**** RECORDS SHOWN ****
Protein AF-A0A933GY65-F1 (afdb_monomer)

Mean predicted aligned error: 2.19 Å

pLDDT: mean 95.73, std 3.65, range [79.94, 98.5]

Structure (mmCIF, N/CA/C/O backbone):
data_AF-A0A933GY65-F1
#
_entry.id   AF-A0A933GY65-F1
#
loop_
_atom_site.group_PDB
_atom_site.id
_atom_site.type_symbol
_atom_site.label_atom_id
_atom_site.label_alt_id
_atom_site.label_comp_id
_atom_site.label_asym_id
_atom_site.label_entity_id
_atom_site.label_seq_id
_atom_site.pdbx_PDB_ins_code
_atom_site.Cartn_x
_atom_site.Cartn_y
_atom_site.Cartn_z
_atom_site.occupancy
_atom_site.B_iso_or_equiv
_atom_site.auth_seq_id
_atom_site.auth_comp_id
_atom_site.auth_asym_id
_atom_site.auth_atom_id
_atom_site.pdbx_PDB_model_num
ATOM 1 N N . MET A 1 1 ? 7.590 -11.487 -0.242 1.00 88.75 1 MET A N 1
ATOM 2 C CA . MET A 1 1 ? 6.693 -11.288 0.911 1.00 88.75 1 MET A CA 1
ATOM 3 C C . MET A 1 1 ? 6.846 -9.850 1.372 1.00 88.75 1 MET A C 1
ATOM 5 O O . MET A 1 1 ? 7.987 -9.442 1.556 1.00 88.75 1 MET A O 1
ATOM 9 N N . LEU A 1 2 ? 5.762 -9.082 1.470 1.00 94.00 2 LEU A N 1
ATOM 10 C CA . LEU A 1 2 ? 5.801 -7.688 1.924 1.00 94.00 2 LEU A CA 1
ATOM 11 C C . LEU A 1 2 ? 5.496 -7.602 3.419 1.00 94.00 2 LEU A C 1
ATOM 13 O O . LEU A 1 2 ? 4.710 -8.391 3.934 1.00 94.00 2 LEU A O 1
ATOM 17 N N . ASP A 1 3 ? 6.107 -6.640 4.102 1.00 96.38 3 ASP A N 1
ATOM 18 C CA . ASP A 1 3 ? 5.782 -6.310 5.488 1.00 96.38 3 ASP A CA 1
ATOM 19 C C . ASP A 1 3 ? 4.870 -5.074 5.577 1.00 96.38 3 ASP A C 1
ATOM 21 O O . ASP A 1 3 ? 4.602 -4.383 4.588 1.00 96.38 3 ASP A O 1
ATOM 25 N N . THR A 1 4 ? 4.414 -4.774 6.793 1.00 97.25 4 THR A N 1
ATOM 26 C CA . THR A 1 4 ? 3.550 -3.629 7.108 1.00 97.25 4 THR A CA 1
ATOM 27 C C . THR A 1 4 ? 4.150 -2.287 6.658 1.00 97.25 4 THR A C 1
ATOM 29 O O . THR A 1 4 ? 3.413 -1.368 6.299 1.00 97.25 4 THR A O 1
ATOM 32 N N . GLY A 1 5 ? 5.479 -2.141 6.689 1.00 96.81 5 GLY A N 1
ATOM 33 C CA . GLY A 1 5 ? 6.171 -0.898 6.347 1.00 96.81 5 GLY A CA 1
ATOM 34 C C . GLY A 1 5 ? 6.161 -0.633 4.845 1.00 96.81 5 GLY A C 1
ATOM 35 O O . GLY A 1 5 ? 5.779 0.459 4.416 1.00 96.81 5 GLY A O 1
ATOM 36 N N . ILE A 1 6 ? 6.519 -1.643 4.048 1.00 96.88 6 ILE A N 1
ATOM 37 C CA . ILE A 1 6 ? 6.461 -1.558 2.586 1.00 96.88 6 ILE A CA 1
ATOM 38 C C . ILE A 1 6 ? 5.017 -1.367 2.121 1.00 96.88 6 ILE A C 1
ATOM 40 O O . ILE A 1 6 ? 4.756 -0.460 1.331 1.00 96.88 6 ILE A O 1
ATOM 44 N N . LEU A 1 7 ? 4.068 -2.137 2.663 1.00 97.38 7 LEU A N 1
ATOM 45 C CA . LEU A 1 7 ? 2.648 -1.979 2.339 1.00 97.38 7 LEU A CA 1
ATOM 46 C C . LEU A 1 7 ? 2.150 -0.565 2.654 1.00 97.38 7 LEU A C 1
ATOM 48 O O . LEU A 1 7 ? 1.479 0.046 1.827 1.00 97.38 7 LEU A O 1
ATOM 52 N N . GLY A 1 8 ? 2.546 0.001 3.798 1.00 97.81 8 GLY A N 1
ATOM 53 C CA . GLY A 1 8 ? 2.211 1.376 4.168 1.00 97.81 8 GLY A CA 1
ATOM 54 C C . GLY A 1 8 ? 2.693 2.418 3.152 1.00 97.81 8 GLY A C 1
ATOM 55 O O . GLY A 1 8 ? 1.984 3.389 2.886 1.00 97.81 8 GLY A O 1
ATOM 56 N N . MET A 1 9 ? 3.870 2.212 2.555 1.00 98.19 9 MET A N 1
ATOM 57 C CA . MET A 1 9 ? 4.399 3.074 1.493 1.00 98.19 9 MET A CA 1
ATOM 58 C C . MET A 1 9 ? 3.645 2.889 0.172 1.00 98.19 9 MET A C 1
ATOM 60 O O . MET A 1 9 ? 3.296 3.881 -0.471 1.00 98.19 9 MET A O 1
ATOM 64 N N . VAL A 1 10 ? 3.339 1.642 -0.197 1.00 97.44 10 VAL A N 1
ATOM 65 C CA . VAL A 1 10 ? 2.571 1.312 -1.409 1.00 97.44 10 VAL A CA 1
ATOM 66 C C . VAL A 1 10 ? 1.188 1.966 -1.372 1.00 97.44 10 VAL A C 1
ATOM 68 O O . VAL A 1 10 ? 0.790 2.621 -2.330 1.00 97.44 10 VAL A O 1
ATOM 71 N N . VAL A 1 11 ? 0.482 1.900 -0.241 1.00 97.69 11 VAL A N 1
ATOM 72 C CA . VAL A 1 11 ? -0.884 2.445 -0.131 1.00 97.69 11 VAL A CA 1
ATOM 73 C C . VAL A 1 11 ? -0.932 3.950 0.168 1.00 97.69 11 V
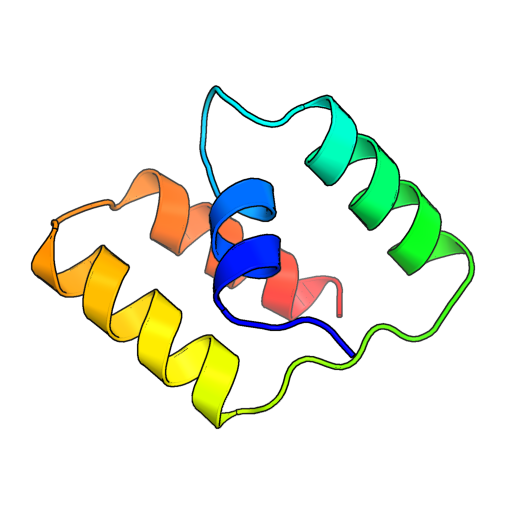AL A C 1
ATOM 75 O O . VAL A 1 11 ? -2.018 4.538 0.269 1.00 97.69 11 VAL A O 1
ATOM 78 N N . HIS A 1 12 ? 0.215 4.619 0.325 1.00 97.75 12 HIS A N 1
ATOM 79 C CA . HIS A 1 12 ? 0.253 6.044 0.646 1.00 97.75 12 HIS A CA 1
ATOM 80 C C . HIS A 1 1
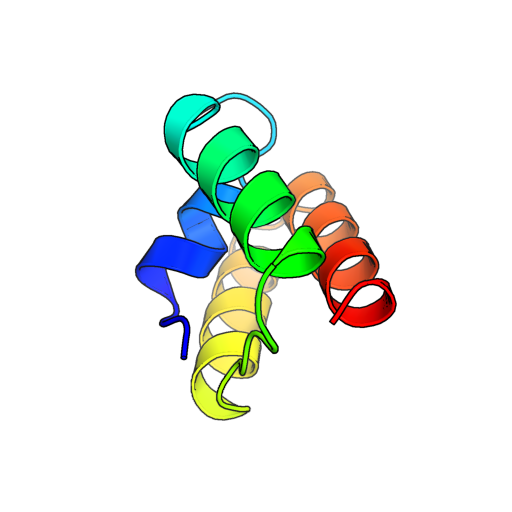2 ? -0.191 6.902 -0.561 1.00 97.75 12 HIS A C 1
ATOM 82 O O . HIS A 1 12 ? 0.402 6.838 -1.632 1.00 97.75 12 HIS A O 1
ATOM 88 N N . PRO A 1 13 ? -1.169 7.816 -0.419 1.00 96.00 13 PRO A N 1
ATOM 89 C CA . PRO A 1 13 ? -1.839 8.441 -1.567 1.00 96.00 13 PRO A CA 1
ATOM 90 C C . PRO A 1 13 ? -0.997 9.461 -2.351 1.00 96.00 13 PRO A C 1
ATOM 92 O O . PRO A 1 13 ? -1.452 9.957 -3.377 1.00 96.00 13 PRO A O 1
ATOM 95 N N . ARG A 1 14 ? 0.160 9.885 -1.824 1.00 94.38 14 ARG A N 1
ATOM 96 C CA . ARG A 1 14 ? 0.952 11.010 -2.376 1.00 94.38 14 ARG A CA 1
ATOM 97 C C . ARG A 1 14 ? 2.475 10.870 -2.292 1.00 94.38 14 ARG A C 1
****
WORK ITEM:
Transcribe, word for word, the data above from its first line through the line with "ATOM 27 C C", and include nothing else.

ANSWER BELOW:
Protein AF-A0A933GY65-F1 (afdb_monomer)

Mean predicted aligned error: 2.19 Å

pLDDT: mean 95.73, std 3.65, range [79.94, 98.5]

Structure (mmCIF, N/CA/C/O backbone):
data_AF-A0A933GY65-F1
#
_entry.id   AF-A0A933GY65-F1
#
loop_
_atom_site.group_PDB
_atom_site.id
_atom_site.type_symbol
_atom_site.label_atom_id
_atom_site.label_alt_id
_atom_site.label_comp_id
_atom_site.label_asym_id
_atom_site.label_entity_id
_atom_site.label_seq_id
_atom_site.pdbx_PDB_ins_code
_atom_site.Cartn_x
_atom_site.Cartn_y
_atom_site.Cartn_z
_atom_site.occupancy
_atom_site.B_iso_or_equiv
_atom_site.auth_seq_id
_atom_site.auth_comp_id
_atom_site.auth_asym_id
_atom_site.auth_atom_id
_atom_site.pdbx_PDB_model_num
ATOM 1 N N . MET A 1 1 ? 7.590 -11.487 -0.242 1.00 88.75 1 MET A N 1
ATOM 2 C CA . MET A 1 1 ? 6.693 -11.288 0.911 1.00 88.75 1 MET A CA 1
ATOM 3 C C . MET A 1 1 ? 6.846 -9.850 1.372 1.00 88.75 1 MET A C 1
ATOM 5 O O . MET A 1 1 ? 7.987 -9.442 1.556 1.00 88.75 1 MET A O 1
ATOM 9 N N . LEU A 1 2 ? 5.762 -9.082 1.470 1.00 94.00 2 LEU A N 1
ATOM 10 C CA . LEU A 1 2 ? 5.801 -7.688 1.924 1.00 94.00 2 LEU A CA 1
ATOM 11 C C . LEU A 1 2 ? 5.496 -7.602 3.419 1.00 94.00 2 LEU A C 1
ATOM 13 O O . LEU A 1 2 ? 4.710 -8.391 3.934 1.00 94.00 2 LEU A O 1
ATOM 17 N N . ASP A 1 3 ? 6.107 -6.640 4.102 1.00 96.38 3 ASP A N 1
ATOM 18 C CA . ASP A 1 3 ? 5.782 -6.310 5.488 1.00 96.38 3 ASP A CA 1
ATOM 19 C C . ASP A 1 3 ? 4.870 -5.074 5.577 1.00 96.38 3 ASP A C 1
ATOM 21 O O . ASP A 1 3 ? 4.602 -4.383 4.588 1.00 96.38 3 ASP A O 1
ATOM 25 N N . THR A 1 4 ? 4.414 -4.774 6.793 1.00 97.25 4 THR A N 1
ATOM 26 C CA . THR A 1 4 ? 3.550 -3.629 7.108 1.00 97.25 4 THR A CA 1
ATOM 27 C C . THR A 1 4 ? 4.150 -2.287 6.658 1.00 97.25 4 THR A C 1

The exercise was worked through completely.